Task -
Only the pictures should be dropped; copy the rest of the entries exactly.

(Records for the exercise)

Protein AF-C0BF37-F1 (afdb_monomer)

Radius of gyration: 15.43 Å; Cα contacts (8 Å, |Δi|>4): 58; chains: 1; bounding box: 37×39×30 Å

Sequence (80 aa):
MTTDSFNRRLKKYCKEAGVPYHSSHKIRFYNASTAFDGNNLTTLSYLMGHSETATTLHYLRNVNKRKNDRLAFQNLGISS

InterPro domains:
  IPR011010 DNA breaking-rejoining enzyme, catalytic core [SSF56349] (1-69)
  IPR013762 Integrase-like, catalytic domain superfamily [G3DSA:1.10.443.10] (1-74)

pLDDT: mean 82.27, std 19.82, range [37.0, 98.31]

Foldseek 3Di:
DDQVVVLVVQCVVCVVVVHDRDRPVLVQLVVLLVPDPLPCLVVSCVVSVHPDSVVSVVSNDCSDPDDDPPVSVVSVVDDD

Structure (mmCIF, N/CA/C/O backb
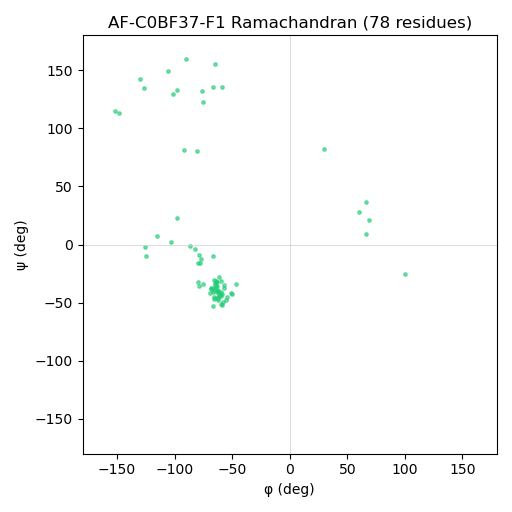one):
data_AF-C0BF37-F1
#
_entry.id   AF-C0BF37-F1
#
loop_
_atom_site.group_PDB
_atom_site.id
_atom_site.type_symbol
_atom_site.label_atom_id
_atom_site.label_alt_id
_atom_site.label_comp_id
_atom_site.label_asym_id
_atom_site.label_entity_id
_atom_site.label_seq_id
_atom_site.pdbx_PDB_ins_code
_atom_site.Cartn_x
_atom_site.Cartn_y
_atom_site.Cartn_z
_atom_site.occupancy
_atom_site.B_iso_or_equiv
_atom_site.auth_seq_id
_atom_site.auth_comp_id
_atom_site.auth_asym_id
_atom_site.auth_atom_id
_atom_site.pdbx_PDB_model_num
ATOM 1 N N . MET A 1 1 ? 0.729 17.655 10.959 1.00 74.75 1 MET A N 1
ATOM 2 C CA . MET A 1 1 ? 0.147 16.409 11.516 1.00 74.75 1 MET A CA 1
ATOM 3 C C . MET A 1 1 ? 1.264 15.380 11.614 1.00 74.75 1 MET A C 1
ATOM 5 O O
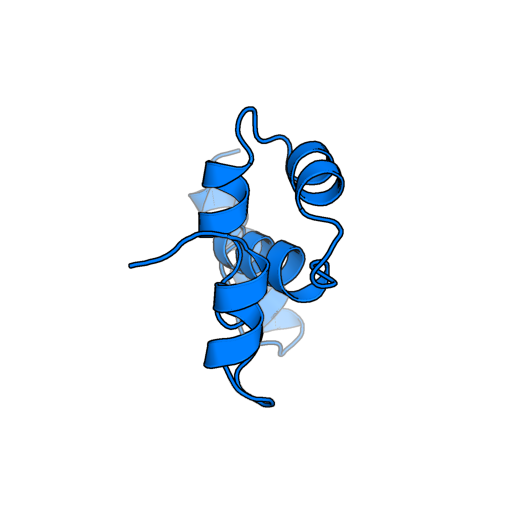 . MET A 1 1 ? 1.953 15.191 10.625 1.00 74.75 1 MET A O 1
ATOM 9 N N . THR A 1 2 ? 1.491 14.773 12.780 1.00 94.19 2 THR A N 1
ATOM 10 C CA . THR A 1 2 ? 2.519 13.730 12.976 1.00 94.19 2 THR A CA 1
ATOM 11 C C . THR A 1 2 ? 1.955 12.334 12.708 1.00 94.19 2 THR A C 1
ATOM 13 O O . THR A 1 2 ? 0.739 12.134 12.820 1.00 94.19 2 THR A O 1
ATOM 16 N N . THR A 1 3 ? 2.823 11.355 12.441 1.00 92.12 3 THR A N 1
ATOM 17 C CA . THR A 1 3 ? 2.456 9.932 12.322 1.00 92.12 3 THR A CA 1
ATOM 18 C C . THR A 1 3 ? 1.637 9.450 13.518 1.00 92.12 3 THR A C 1
ATOM 20 O O . THR A 1 3 ? 0.625 8.773 13.335 1.00 92.12 3 THR A O 1
ATOM 23 N N . ASP A 1 4 ? 2.003 9.856 14.733 1.00 94.62 4 ASP A N 1
ATOM 24 C CA . ASP A 1 4 ? 1.285 9.455 15.947 1.00 94.62 4 ASP A CA 1
ATOM 25 C C . ASP A 1 4 ? -0.101 10.088 16.029 1.00 94.62 4 ASP A C 1
ATOM 27 O O . ASP A 1 4 ? -1.082 9.421 16.357 1.00 94.62 4 ASP A O 1
ATOM 31 N N . SER A 1 5 ? -0.219 11.375 15.681 1.00 96.56 5 SER A N 1
ATOM 32 C CA . SER A 1 5 ? -1.518 12.054 15.664 1.00 96.56 5 SER A CA 1
ATOM 33 C C . SER A 1 5 ? -2.466 11.472 14.610 1.00 96.56 5 SER A C 1
ATOM 35 O O . SER A 1 5 ? -3.664 11.351 14.877 1.00 96.56 5 SER A O 1
ATOM 37 N N . PHE A 1 6 ? -1.933 11.039 13.462 1.00 97.12 6 PHE A N 1
ATOM 38 C CA . PHE A 1 6 ? -2.693 10.323 12.440 1.00 97.12 6 PHE A CA 1
ATOM 39 C C . PHE A 1 6 ? -3.148 8.953 12.947 1.00 97.12 6 PHE A C 1
ATOM 41 O O . PHE A 1 6 ? -4.340 8.655 12.935 1.00 97.12 6 PHE A O 1
ATOM 48 N N . ASN A 1 7 ? -2.223 8.139 13.460 1.00 97.56 7 ASN A N 1
ATOM 49 C CA . ASN A 1 7 ? -2.529 6.794 13.943 1.00 97.56 7 ASN A CA 1
ATOM 50 C C . ASN A 1 7 ? -3.474 6.801 15.153 1.00 97.56 7 ASN A C 1
ATOM 52 O O . ASN A 1 7 ? -4.312 5.911 15.278 1.00 97.56 7 ASN A O 1
ATOM 56 N N . ARG A 1 8 ? -3.426 7.834 16.004 1.00 97.56 8 ARG A N 1
ATOM 57 C CA . ARG A 1 8 ? -4.403 8.033 17.085 1.00 97.56 8 ARG A CA 1
ATOM 58 C C . ARG A 1 8 ? -5.819 8.236 16.544 1.00 97.56 8 ARG A C 1
ATOM 60 O O . ARG A 1 8 ? -6.754 7.621 17.052 1.00 97.56 8 ARG A O 1
ATOM 67 N N . ARG A 1 9 ? -5.980 9.080 15.517 1.00 97.75 9 ARG A N 1
ATOM 68 C CA . ARG A 1 9 ? -7.277 9.297 14.850 1.00 97.75 9 ARG A CA 1
ATOM 69 C C . ARG A 1 9 ? -7.743 8.033 14.131 1.00 97.75 9 ARG A C 1
ATOM 71 O O . ARG A 1 9 ? -8.878 7.621 14.329 1.00 97.75 9 ARG A O 1
ATOM 78 N N . LEU A 1 10 ? -6.850 7.372 13.396 1.00 97.50 10 LEU A N 1
ATOM 79 C CA . LEU A 1 10 ? -7.133 6.098 12.734 1.00 97.50 10 LEU A CA 1
ATOM 80 C C . LEU A 1 10 ? -7.628 5.042 13.733 1.00 97.50 10 LEU A C 1
ATOM 82 O O . LEU A 1 10 ? -8.663 4.428 13.510 1.00 97.50 10 LEU A O 1
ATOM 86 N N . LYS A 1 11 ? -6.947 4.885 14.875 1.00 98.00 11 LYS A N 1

(End Records for the exercise)

Exercise solution -
Protein AF-C0BF37-F1 (afdb_monomer)

Radius of gyration: 15.43 Å; Cα contacts (8 Å, |Δi|>4): 58; chains: 1; bounding box: 37×39×30 Å

Sequence (80 aa):
MTTDSFNRRLKKYCKEAGVPYHSSHKIRFYNASTAFDGNNLTTLSYLMGHSETATTLHYLRNVNKRKNDRLAFQNLGISS

InterPro domains:
  IPR011010 DNA breaking-rejoining enzyme, catalytic core [SSF56349] (1-69)
  IPR013762 Integrase-like, catalytic domain superfamily [G3DSA:1.10.443.10] (1-74)

pLDDT: mean 82.27, std 19.82, range [37.0, 98.31]

Foldseek 3Di:
DDQVVVLVVQCVVCVVVVHDRDRPVLVQLVVLLVPDPLPCLVVSCVVSVHPDSVVSVVSNDCSDPDDDPPVSVVSVVDDD

Structure (mmCIF, N/CA/C/O backb
one):
data_AF-C0BF37-F1
#
_entry.id   AF-C0BF37-F1
#
loop_
_atom_site.group_PDB
_atom_site.id
_atom_site.type_symbol
_atom_site.label_atom_id
_atom_site.label_alt_id
_atom_site.label_comp_id
_atom_site.label_asym_id
_atom_site.label_entity_id
_atom_site.label_seq_id
_atom_site.pdbx_PDB_ins_code
_atom_site.Cartn_x
_atom_site.Cartn_y
_atom_site.Cartn_z
_atom_site.occupancy
_atom_site.B_iso_or_equiv
_atom_site.auth_seq_id
_atom_site.auth_comp_id
_atom_site.auth_asym_id
_atom_site.auth_atom_id
_atom_site.pdbx_PDB_model_num
ATOM 1 N N . MET A 1 1 ? 0.729 17.655 10.959 1.00 74.75 1 MET A N 1
ATOM 2 C CA . MET A 1 1 ? 0.147 16.409 11.516 1.00 74.75 1 MET A CA 1
ATOM 3 C C . MET A 1 1 ? 1.264 15.380 11.614 1.00 74.75 1 MET A C 1
ATOM 5 O O
 . MET A 1 1 ? 1.953 15.191 10.625 1.00 74.75 1 MET A O 1
ATOM 9 N N . THR A 1 2 ? 1.491 14.773 12.780 1.00 94.19 2 THR A N 1
ATOM 10 C CA . THR A 1 2 ? 2.519 13.730 12.976 1.00 94.19 2 THR A CA 1
ATOM 11 C C . THR A 1 2 ? 1.955 12.334 12.708 1.00 94.19 2 THR A C 1
ATOM 13 O O . THR A 1 2 ? 0.739 12.134 12.820 1.00 94.19 2 THR A O 1
ATOM 16 N N . THR A 1 3 ? 2.823 11.355 12.441 1.00 92.12 3 THR A N 1
ATOM 17 C CA . THR A 1 3 ? 2.456 9.932 12.322 1.00 92.12 3 THR A CA 1
ATOM 18 C C . THR A 1 3 ? 1.637 9.450 13.518 1.00 92.12 3 THR A C 1
ATOM 20 O O . THR A 1 3 ? 0.625 8.773 13.335 1.00 92.12 3 THR A O 1
ATOM 23 N N . ASP A 1 4 ? 2.003 9.856 14.733 1.00 94.62 4 ASP A N 1
ATOM 24 C CA . ASP A 1 4 ? 1.285 9.455 15.947 1.00 94.62 4 ASP A CA 1
ATOM 25 C C . ASP A 1 4 ? -0.101 10.088 16.029 1.00 94.62 4 ASP A C 1
ATOM 27 O O . ASP A 1 4 ? -1.082 9.421 16.357 1.00 94.62 4 ASP A O 1
ATOM 31 N N . SER A 1 5 ? -0.219 11.375 15.681 1.00 96.56 5 SER A N 1
ATOM 32 C CA . SER A 1 5 ? -1.518 12.054 15.664 1.00 96.56 5 SER A CA 1
ATOM 33 C C . SER A 1 5 ? -2.466 11.472 14.610 1.00 96.56 5 SER A C 1
ATOM 35 O O . SER A 1 5 ? -3.664 11.351 14.877 1.00 96.56 5 SER A O 1
ATOM 37 N N . PHE A 1 6 ? -1.933 11.039 13.462 1.00 97.12 6 PHE A N 1
ATOM 38 C CA . PHE A 1 6 ? -2.693 10.323 12.440 1.00 97.12 6 PHE A CA 1
ATOM 39 C C . PHE A 1 6 ? -3.148 8.953 12.947 1.00 97.12 6 PHE A C 1
ATOM 41 O O . PHE A 1 6 ? -4.340 8.655 12.935 1.00 97.12 6 PHE A O 1
ATOM 48 N N . ASN A 1 7 ? -2.223 8.139 13.460 1.00 97.56 7 ASN A N 1
ATOM 49 C CA . ASN A 1 7 ? -2.529 6.794 13.943 1.00 97.56 7 ASN A CA 1
ATOM 50 C C . ASN A 1 7 ? -3.474 6.801 15.153 1.00 97.56 7 ASN A C 1
ATOM 52 O O . ASN A 1 7 ? -4.312 5.911 15.278 1.00 97.56 7 ASN A O 1
ATOM 56 N N . ARG A 1 8 ? -3.426 7.834 16.004 1.00 97.56 8 ARG A N 1
ATOM 57 C CA . ARG A 1 8 ? -4.403 8.033 17.085 1.00 97.56 8 ARG A CA 1
ATOM 58 C C . ARG A 1 8 ? -5.819 8.236 16.544 1.00 97.56 8 ARG A C 1
ATOM 60 O O . ARG A 1 8 ? -6.754 7.621 17.052 1.00 97.56 8 ARG A O 1
ATOM 67 N N . ARG A 1 9 ? -5.980 9.080 15.517 1.00 97.75 9 ARG A N 1
ATOM 68 C CA . ARG A 1 9 ? -7.277 9.297 14.850 1.00 97.75 9 ARG A CA 1
ATOM 69 C C . ARG A 1 9 ? -7.743 8.033 14.131 1.00 97.75 9 ARG A C 1
ATOM 71 O O . ARG A 1 9 ? -8.878 7.621 14.329 1.00 97.75 9 ARG A O 1
ATOM 78 N N . LEU A 1 10 ? -6.850 7.372 13.396 1.00 97.50 10 LEU A N 1
ATOM 79 C CA . LEU A 1 10 ? -7.133 6.098 12.734 1.00 97.50 10 LEU A CA 1
ATOM 80 C C . LEU A 1 10 ? -7.628 5.042 13.733 1.00 97.50 10 LEU A C 1
ATOM 82 O O . LEU A 1 10 ? -8.663 4.428 13.510 1.00 97.50 10 LEU A O 1
ATOM 86 N N . LYS A 1 11 ? -6.947 4.885 14.875 1.00 98.00 11 LYS A N 1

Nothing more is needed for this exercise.